▶ _What you need to do_:
Please quote exactly the lines below from the line containing "ATOM 158 C CA" to the line containing "ATOM 161 O O", both lines included, and nothing else.

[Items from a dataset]
_ _ _ _ _
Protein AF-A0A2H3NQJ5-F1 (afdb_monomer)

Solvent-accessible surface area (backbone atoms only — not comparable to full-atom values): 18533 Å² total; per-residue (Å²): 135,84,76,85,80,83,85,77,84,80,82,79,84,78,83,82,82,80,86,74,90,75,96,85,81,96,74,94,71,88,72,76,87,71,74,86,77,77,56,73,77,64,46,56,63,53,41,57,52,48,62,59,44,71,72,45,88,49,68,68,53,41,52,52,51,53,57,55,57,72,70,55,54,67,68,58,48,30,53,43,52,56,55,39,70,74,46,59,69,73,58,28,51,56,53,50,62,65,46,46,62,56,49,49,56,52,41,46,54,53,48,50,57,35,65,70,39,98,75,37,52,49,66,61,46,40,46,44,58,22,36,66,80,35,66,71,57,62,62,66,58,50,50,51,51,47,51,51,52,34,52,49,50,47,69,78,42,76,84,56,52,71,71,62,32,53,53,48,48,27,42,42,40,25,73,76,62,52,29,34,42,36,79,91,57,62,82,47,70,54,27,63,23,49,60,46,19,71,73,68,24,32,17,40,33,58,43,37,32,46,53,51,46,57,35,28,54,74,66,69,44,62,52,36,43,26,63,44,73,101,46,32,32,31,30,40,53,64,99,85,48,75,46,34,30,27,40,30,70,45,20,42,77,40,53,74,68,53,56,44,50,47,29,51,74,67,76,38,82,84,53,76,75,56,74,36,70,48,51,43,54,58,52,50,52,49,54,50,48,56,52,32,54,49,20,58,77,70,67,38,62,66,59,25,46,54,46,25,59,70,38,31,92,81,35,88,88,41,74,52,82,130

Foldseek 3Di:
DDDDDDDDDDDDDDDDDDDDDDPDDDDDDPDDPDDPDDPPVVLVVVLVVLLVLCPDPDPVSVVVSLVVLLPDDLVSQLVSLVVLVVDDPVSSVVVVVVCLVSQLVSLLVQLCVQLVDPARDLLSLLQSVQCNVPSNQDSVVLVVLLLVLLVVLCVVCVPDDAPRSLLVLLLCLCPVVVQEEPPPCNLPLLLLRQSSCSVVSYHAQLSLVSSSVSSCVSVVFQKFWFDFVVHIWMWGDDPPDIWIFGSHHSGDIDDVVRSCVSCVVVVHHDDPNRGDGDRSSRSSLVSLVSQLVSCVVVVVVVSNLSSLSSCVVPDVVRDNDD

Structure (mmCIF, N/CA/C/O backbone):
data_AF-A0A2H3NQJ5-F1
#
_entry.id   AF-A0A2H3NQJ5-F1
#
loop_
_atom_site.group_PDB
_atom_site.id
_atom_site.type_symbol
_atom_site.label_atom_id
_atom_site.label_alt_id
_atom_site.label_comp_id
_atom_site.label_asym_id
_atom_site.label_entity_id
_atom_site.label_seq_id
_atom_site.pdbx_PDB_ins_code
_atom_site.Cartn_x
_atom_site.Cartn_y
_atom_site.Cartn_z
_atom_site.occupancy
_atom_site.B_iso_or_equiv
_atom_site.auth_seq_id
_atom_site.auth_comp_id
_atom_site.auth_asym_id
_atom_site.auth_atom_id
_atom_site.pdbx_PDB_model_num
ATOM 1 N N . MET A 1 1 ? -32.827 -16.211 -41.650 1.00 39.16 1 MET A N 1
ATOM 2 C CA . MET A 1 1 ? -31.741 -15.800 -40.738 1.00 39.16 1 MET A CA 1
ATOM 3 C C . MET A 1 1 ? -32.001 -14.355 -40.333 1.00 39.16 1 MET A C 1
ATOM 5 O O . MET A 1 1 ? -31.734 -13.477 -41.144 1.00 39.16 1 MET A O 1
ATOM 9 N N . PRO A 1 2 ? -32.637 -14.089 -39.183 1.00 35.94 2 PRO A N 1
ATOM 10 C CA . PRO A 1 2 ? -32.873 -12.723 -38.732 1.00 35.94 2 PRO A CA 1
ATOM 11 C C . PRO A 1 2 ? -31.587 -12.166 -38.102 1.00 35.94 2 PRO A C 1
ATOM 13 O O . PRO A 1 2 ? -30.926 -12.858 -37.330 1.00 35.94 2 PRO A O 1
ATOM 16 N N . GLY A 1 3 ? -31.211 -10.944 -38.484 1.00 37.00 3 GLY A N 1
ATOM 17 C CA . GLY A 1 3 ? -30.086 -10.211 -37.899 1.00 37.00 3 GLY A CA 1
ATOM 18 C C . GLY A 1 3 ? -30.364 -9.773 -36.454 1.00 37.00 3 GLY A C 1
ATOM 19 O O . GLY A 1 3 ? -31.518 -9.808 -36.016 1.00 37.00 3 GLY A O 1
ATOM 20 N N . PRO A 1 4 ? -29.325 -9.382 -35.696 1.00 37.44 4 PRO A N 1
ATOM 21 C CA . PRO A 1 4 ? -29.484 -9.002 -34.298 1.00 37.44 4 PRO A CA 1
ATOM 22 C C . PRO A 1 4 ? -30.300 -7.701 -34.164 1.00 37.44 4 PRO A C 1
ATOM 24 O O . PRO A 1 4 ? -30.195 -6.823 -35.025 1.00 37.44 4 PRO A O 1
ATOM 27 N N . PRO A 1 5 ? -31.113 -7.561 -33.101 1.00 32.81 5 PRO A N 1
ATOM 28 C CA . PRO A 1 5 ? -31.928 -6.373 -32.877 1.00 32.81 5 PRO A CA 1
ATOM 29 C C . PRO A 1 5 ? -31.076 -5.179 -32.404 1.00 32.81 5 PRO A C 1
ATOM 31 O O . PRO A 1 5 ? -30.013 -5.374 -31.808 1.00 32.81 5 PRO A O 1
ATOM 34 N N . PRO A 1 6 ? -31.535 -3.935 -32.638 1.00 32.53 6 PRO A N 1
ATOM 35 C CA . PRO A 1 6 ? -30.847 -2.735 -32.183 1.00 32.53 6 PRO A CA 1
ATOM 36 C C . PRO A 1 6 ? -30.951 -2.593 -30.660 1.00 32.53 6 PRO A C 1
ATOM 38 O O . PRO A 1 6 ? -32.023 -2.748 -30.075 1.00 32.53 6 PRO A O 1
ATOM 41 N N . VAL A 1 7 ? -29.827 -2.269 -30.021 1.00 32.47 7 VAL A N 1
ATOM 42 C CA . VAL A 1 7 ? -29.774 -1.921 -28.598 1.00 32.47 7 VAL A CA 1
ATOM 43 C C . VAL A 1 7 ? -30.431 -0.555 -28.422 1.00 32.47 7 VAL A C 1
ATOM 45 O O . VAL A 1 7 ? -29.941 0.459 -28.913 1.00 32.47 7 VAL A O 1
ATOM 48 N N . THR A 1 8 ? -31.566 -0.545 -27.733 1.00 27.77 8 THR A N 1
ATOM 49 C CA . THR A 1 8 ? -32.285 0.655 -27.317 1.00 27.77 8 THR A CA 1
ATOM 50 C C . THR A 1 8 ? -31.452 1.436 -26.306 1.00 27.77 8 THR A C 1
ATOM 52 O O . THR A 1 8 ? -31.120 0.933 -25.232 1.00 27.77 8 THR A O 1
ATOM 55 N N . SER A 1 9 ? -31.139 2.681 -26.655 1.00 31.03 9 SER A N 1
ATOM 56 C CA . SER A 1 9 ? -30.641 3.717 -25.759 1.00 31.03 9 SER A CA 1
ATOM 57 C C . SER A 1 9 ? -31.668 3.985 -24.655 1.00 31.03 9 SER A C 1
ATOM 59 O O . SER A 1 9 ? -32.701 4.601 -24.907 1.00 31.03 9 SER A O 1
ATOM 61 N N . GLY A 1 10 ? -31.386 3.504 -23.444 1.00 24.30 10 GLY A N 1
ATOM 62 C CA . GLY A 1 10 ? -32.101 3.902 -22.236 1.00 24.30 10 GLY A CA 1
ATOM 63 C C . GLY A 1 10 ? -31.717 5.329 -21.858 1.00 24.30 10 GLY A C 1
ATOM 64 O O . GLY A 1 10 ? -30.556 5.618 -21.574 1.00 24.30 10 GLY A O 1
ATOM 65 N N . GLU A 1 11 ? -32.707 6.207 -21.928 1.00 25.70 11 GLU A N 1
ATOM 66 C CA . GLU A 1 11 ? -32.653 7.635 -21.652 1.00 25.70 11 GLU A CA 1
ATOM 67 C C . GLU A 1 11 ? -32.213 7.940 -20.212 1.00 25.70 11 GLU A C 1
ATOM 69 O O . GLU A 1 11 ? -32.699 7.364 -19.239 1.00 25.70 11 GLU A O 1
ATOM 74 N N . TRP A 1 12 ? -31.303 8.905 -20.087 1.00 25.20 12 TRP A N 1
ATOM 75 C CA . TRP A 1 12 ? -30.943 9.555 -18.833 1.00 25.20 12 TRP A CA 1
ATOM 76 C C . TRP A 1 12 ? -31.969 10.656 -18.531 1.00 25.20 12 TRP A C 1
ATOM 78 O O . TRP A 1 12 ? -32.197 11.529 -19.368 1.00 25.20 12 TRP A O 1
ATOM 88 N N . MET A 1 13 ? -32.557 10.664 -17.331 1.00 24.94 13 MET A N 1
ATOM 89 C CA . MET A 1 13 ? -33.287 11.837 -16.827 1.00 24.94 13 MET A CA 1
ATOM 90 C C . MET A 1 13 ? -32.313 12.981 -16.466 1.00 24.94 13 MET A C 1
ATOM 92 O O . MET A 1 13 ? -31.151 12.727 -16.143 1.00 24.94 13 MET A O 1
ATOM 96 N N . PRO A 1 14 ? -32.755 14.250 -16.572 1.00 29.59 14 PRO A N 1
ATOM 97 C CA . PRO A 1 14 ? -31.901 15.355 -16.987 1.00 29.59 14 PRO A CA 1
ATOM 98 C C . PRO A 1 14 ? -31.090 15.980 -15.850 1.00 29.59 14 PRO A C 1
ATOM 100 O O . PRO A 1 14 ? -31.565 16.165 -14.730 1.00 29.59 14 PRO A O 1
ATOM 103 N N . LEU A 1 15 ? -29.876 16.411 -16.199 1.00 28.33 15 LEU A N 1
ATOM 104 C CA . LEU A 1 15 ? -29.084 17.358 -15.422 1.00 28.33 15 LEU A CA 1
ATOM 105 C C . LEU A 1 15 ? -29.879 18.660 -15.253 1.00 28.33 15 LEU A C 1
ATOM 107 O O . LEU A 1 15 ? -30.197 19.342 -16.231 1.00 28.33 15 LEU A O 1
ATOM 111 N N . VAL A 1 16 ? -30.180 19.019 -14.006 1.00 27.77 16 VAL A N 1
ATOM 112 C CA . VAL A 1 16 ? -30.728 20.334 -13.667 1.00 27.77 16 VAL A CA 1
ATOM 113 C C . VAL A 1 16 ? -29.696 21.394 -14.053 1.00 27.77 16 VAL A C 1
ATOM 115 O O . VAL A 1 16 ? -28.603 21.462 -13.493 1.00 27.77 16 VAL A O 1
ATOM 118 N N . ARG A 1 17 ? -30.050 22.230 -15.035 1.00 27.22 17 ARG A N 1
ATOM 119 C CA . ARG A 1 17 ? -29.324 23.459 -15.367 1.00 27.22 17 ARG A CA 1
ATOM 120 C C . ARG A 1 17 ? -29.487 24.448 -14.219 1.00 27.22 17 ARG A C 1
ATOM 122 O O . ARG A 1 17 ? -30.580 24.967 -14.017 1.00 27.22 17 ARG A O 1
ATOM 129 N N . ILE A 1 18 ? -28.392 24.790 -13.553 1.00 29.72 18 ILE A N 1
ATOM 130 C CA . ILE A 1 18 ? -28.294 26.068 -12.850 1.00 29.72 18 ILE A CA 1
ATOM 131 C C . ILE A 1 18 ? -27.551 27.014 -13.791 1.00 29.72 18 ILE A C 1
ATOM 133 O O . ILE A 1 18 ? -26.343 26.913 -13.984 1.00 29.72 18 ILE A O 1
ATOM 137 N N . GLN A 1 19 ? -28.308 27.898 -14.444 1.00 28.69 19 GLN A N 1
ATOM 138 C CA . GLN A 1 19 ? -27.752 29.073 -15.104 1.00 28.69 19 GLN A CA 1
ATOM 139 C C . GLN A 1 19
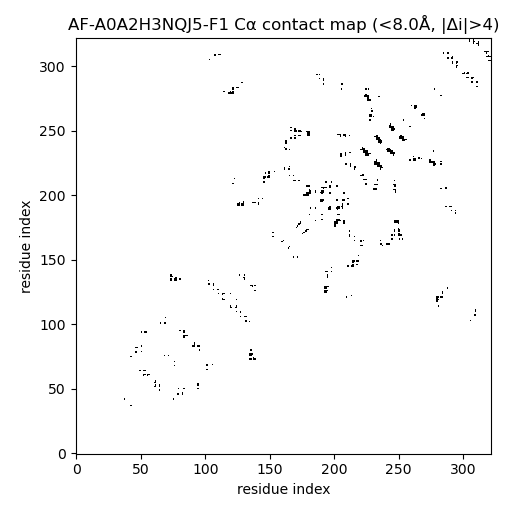 ? -27.285 30.046 -14.022 1.00 28.69 19 GLN A C 1
ATOM 141 O O . GLN A 1 19 ? -28.103 30.700 -13.382 1.00 28.69 19 GLN A O 1
ATOM 146 N N . THR A 1 20 ? -25.977 30.207 -13.870 1.00 33.88 20 THR A N 1
ATOM 147 C CA . THR A 1 20 ? -25.414 31.481 -13.425 1.00 33.88 20 THR A CA 1
ATOM 148 C C . THR A 1 20 ? -24.554 32.009 -14.561 1.00 33.88 20 THR A C 1
ATOM 150 O O . THR A 1 20 ? -23.629 31.365 -15.051 1.00 33.88 20 THR A O 1
ATOM 153 N N . GLY A 1 21 ? -24.986 33.144 -15.105 1.00 32.59 21 GLY A N 1
ATOM 154 C CA . GLY A 1 21 ? -24.383 33.741 -16.280 1.00 32.59 21 GLY A CA 1
ATOM 155 C C . GLY A 1 21 ? -22.979 34.257 -15.993 1.00 32.59 21 GLY A C 1
ATOM 156 O O . GLY A 1 21 ? -22.782 35.055 -15.086 1.00 32.59 21 GLY A O 1
ATOM 157 N N . CYS A 1 22 ? -22.036 33.882 -16.847 1.00 28.97 22 CYS A N 1
ATOM 158 C CA . CYS A 1 22 ? -20.988 34.784 -17.300 1.00 28.97 22 CYS A CA 1
ATOM 159 C C . CYS A 1 22 ? -20.551 34.326 -18.696 1.00 28.97 22 CYS A C 1
ATOM 161 O O . CYS A 1 22 ? -20.112 33.193 -18.887 1.00 28.97 22 CYS A O 1
ATOM 163 N N . ARG A 1 23 ? -20.764 35.173 -19.709 1.00 41.03 23 ARG A N 1
ATOM 164 C CA . ARG A 1 23 ? -20.297 34.915 -21.075 1.00 41.03 23 ARG A CA 1
ATOM 165 C C . ARG A 1 23 ? -18.791 35.177 -21.113 1.00 41.03 23 ARG A C 1
ATOM 167 O O . ARG A 1 23 ? -18.393 36.314 -20.896 1.00 41.03 23 ARG A O 1
ATOM 174 N N . SER A 1 24 ? -18.025 34.141 -21.464 1.00 36.78 24 SER A N 1
ATOM 175 C CA . SER A 1 24 ? -16.612 34.112 -21.906 1.00 36.78 24 SER A CA 1
ATOM 176 C C . SER A 1 24 ? -15.655 33.354 -20.975 1.00 36.78 24 SER A C 1
ATOM 178 O O . SER A 1 24 ? -15.079 33.909 -20.053 1.00 36.78 24 SER A O 1
ATOM 180 N N . CYS A 1 25 ? -15.514 32.050 -21.229 1.00 30.89 25 CYS A N 1
ATOM 181 C CA . CYS A 1 25 ? -14.252 31.294 -21.282 1.00 30.89 25 CYS A CA 1
ATOM 182 C C . CYS A 1 25 ? -14.587 29.798 -21.347 1.00 30.89 25 CYS A C 1
ATOM 184 O O . CYS A 1 25 ? -15.244 29.259 -20.461 1.00 30.89 25 CYS A O 1
ATOM 186 N N . ASN A 1 26 ? -14.161 29.140 -22.425 1.00 31.27 26 ASN A N 1
ATOM 187 C CA . ASN A 1 26 ? -14.339 27.710 -22.653 1.00 31.27 26 ASN A CA 1
ATOM 188 C C . ASN A 1 26 ? -13.093 26.976 -22.132 1.00 31.27 26 ASN A C 1
ATOM 190 O O . ASN A 1 26 ? -12.083 26.920 -22.828 1.00 31.27 26 ASN A O 1
ATOM 194 N N . THR A 1 27 ? -13.163 26.403 -20.933 1.00 31.47 27 THR A N 1
ATOM 195 C CA . THR A 1 27 ? -12.237 25.358 -20.467 1.00 31.47 27 THR A CA 1
ATOM 196 C C . THR A 1 27 ? -13.037 24.313 -19.692 1.00 31.47 27 THR A C 1
ATOM 198 O O . THR A 1 27 ? -13.597 24.577 -18.631 1.00 31.47 27 THR A O 1
ATOM 201 N N . HIS A 1 28 ? -13.148 23.113 -20.263 1.00 28.08 28 HIS A N 1
ATOM 202 C CA . HIS A 1 28 ? -13.833 21.984 -19.643 1.00 28.08 28 HIS A CA 1
ATOM 203 C C . HIS A 1 28 ? -12.902 21.306 -18.632 1.00 28.08 28 HIS A C 1
ATOM 205 O O . HIS A 1 28 ? -12.124 20.426 -18.989 1.00 28.08 28 HIS A O 1
ATOM 211 N N . THR A 1 29 ? -12.997 21.707 -17.365 1.00 28.19 29 THR A N 1
ATOM 212 C CA . THR A 1 29 ? -12.421 20.958 -16.242 1.00 28.19 29 THR A CA 1
ATOM 213 C C . THR A 1 29 ? -13.500 20.038 -15.674 1.00 28.19 29 THR A C 1
ATOM 215 O O . THR A 1 29 ? -14.546 20.505 -15.225 1.00 28.19 29 THR A O 1
ATOM 218 N N . LEU A 1 30 ? -13.255 18.725 -15.694 1.00 27.84 30 LEU A N 1
ATOM 219 C CA . LEU A 1 30 ? -14.025 17.739 -14.932 1.00 27.84 30 LEU A CA 1
ATOM 220 C C . LEU A 1 30 ? -13.835 18.033 -13.437 1.00 27.84 30 LEU A C 1
ATOM 222 O O . LEU A 1 30 ? -12.858 17.608 -12.826 1.00 27.84 30 LEU A O 1
ATOM 226 N N . ALA A 1 31 ? -14.750 18.805 -12.856 1.00 27.73 31 ALA A N 1
ATOM 227 C CA . ALA A 1 31 ? -14.790 19.029 -11.421 1.00 27.73 31 ALA A CA 1
ATOM 228 C C . ALA A 1 31 ? -15.310 17.755 -10.742 1.00 27.73 31 ALA A C 1
ATOM 230 O O . ALA A 1 31 ? -16.482 17.395 -10.869 1.00 27.73 31 ALA A O 1
ATOM 231 N N . LEU A 1 32 ? -14.423 17.065 -10.023 1.00 30.38 32 LEU A N 1
ATOM 232 C CA . LEU A 1 32 ? -14.813 16.119 -8.984 1.00 30.38 32 LEU A CA 1
ATOM 233 C C . LEU A 1 32 ? -15.779 16.847 -8.045 1.00 30.38 32 LEU A C 1
ATOM 235 O O . LEU A 1 32 ? -15.437 17.901 -7.509 1.00 30.38 32 LEU A O 1
ATOM 239 N N . VAL A 1 33 ? -16.980 16.301 -7.856 1.00 26.84 33 VAL A N 1
ATOM 240 C CA . VAL A 1 33 ? -17.909 16.775 -6.827 1.00 26.84 33 VAL A CA 1
ATOM 241 C C . VAL A 1 33 ? -17.257 16.489 -5.476 1.00 26.84 33 VAL A C 1
ATOM 243 O O . VAL A 1 33 ? -17.394 15.405 -4.911 1.00 26.84 33 VAL A O 1
ATOM 246 N N . GLN A 1 34 ? -16.477 17.447 -4.985 1.00 31.94 34 GLN A N 1
ATOM 247 C CA . GLN A 1 34 ? -15.993 17.448 -3.617 1.00 31.94 34 GLN A CA 1
ATOM 248 C C . GLN A 1 34 ? -17.206 17.675 -2.715 1.00 31.94 34 GLN A C 1
ATOM 250 O O . GLN A 1 34 ? -17.967 18.629 -2.893 1.00 31.94 34 GLN A O 1
ATOM 255 N N . ARG A 1 35 ? -17.413 16.763 -1.759 1.00 35.91 35 ARG A N 1
ATOM 256 C CA . ARG A 1 35 ? -18.333 17.006 -0.646 1.00 35.91 35 ARG A CA 1
ATOM 257 C C . ARG A 1 35 ? -17.916 18.309 0.052 1.00 35.91 35 ARG A C 1
ATOM 259 O O . ARG A 1 35 ? -16.716 18.569 0.142 1.00 35.91 35 ARG A O 1
ATOM 266 N N . PRO A 1 36 ? -18.861 19.113 0.564 1.00 30.53 36 PRO A N 1
ATOM 267 C CA . PRO A 1 36 ? -18.507 20.279 1.359 1.00 30.53 36 PRO A CA 1
ATOM 268 C C . PRO A 1 36 ? -17.707 19.823 2.585 1.00 30.53 36 PRO A C 1
ATOM 270 O O . PRO A 1 36 ? -18.221 19.102 3.438 1.00 30.53 36 PRO A O 1
ATOM 273 N N . VAL A 1 37 ? -16.437 20.224 2.643 1.00 41.91 37 VAL A N 1
ATOM 274 C CA . VAL A 1 37 ? -15.564 20.023 3.803 1.00 41.91 37 VAL A CA 1
ATOM 275 C C . VAL A 1 37 ? -16.144 20.845 4.953 1.00 41.91 37 VAL A C 1
ATOM 277 O O . VAL A 1 37 ? -16.299 22.063 4.823 1.00 41.91 37 VAL A O 1
ATOM 280 N N . ARG A 1 38 ? -16.513 20.201 6.070 1.00 47.53 38 ARG A N 1
ATOM 281 C CA . ARG A 1 38 ? -16.968 20.932 7.262 1.00 47.53 38 ARG A CA 1
ATOM 282 C C . ARG A 1 38 ? -15.801 21.803 7.766 1.00 47.53 38 ARG A C 1
ATOM 284 O O . ARG A 1 38 ? -14.684 21.303 7.892 1.00 47.53 38 ARG A O 1
ATOM 291 N N . PRO A 1 39 ? -16.009 23.100 8.058 1.00 38.41 39 PRO A N 1
ATOM 292 C CA . PRO A 1 39 ? -14.931 23.957 8.545 1.00 38.41 39 PRO A CA 1
ATOM 293 C C . PRO A 1 39 ? -14.384 23.434 9.885 1.00 38.41 39 PRO A C 1
ATOM 295 O O . PRO A 1 39 ? -15.160 23.101 10.782 1.00 38.41 39 PRO A O 1
ATOM 298 N N . ARG A 1 40 ? -13.049 23.397 10.042 1.00 42.28 40 ARG A N 1
ATOM 299 C CA . ARG A 1 40 ? -12.340 22.835 11.218 1.00 42.28 40 ARG A CA 1
ATOM 300 C C . ARG A 1 40 ? -12.860 23.347 12.577 1.00 42.28 40 ARG A C 1
ATOM 302 O O . ARG A 1 40 ? -12.919 22.572 13.523 1.00 42.28 40 ARG A O 1
ATOM 309 N N . CYS A 1 41 ? -13.305 24.605 12.677 1.00 32.66 41 CYS A N 1
ATOM 310 C CA . CYS A 1 41 ? -13.897 25.156 13.911 1.00 32.66 41 CYS A CA 1
ATOM 311 C C . CYS A 1 41 ? -15.306 24.629 14.239 1.00 32.66 41 CYS A C 1
ATOM 313 O O . CYS A 1 41 ? -15.667 24.583 15.408 1.00 32.66 41 CYS A O 1
ATOM 315 N N . ALA A 1 42 ? -16.109 24.229 13.248 1.00 41.97 42 ALA A N 1
ATOM 316 C CA . ALA A 1 42 ? -17.418 23.611 13.491 1.00 41.97 42 ALA A CA 1
ATOM 317 C C . ALA A 1 42 ? -17.287 22.123 13.860 1.00 41.97 42 ALA A C 1
ATOM 319 O O . ALA A 1 42 ? -18.167 21.556 14.508 1.00 41.97 42 ALA A O 1
ATOM 320 N N . MET A 1 43 ? -16.173 21.494 13.470 1.00 52.62 43 MET A N 1
ATOM 321 C CA . MET A 1 43 ? -15.876 20.105 13.810 1.00 52.62 43 MET A CA 1
ATOM 322 C C . MET A 1 43 ? -15.557 19.928 15.297 1.00 52.62 43 MET A C 1
ATOM 324 O O . MET A 1 43 ? -16.009 18.942 15.864 1.00 52.62 43 MET A O 1
ATOM 328 N N . SER A 1 44 ? -14.885 20.876 15.965 1.00 56.06 44 SER A N 1
ATOM 329 C CA . SER A 1 44 ? -14.531 20.719 17.389 1.00 56.06 44 SER A CA 1
ATOM 330 C C . SER A 1 44 ? -15.755 20.665 18.313 1.00 56.06 44 SER A C 1
ATOM 332 O O . SER A 1 44 ? -15.840 19.778 19.158 1.00 56.06 44 SER A O 1
ATOM 334 N N . ALA A 1 45 ? -16.747 21.539 18.107 1.00 54.97 45 ALA A N 1
ATOM 335 C CA . ALA A 1 45 ? -17.991 21.533 18.884 1.00 54.97 45 ALA A CA 1
ATOM 336 C C . ALA A 1 45 ? -18.842 20.274 18.618 1.00 54.97 45 ALA A C 1
ATOM 338 O O . ALA A 1 45 ? -19.453 19.727 19.533 1.00 54.97 45 ALA A O 1
ATOM 339 N N . SER A 1 46 ? -18.843 19.782 17.372 1.00 67.69 46 SER A N 1
ATOM 340 C CA . SER A 1 46 ? -19.536 18.546 16.984 1.00 67.69 46 SER A CA 1
ATOM 341 C C . SER A 1 46 ? -18.862 17.295 17.559 1.00 67.69 46 SER A C 1
ATOM 343 O O . SER A 1 46 ? -19.547 16.367 17.977 1.00 67.69 46 SER A O 1
ATOM 345 N N . VAL A 1 47 ? -17.527 17.267 17.595 1.00 68.06 47 VAL A N 1
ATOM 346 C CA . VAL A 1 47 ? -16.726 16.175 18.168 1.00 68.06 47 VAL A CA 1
_ _ _ _ _
▶ _Response to this exercise_:
ATOM 158 C CA . CYS A 1 22 ? -20.988 34.784 -17.300 1.00 28.97 22 CYS A CA 1
ATOM 159 C C . CYS A 1 22 ? -20.551 34.326 -18.696 1.00 28.97 22 CYS A C 1
ATOM 161 O O . CYS A 1 22 ? -20.112 33.193 -18.887 1.00 28.97 22 CYS A O 1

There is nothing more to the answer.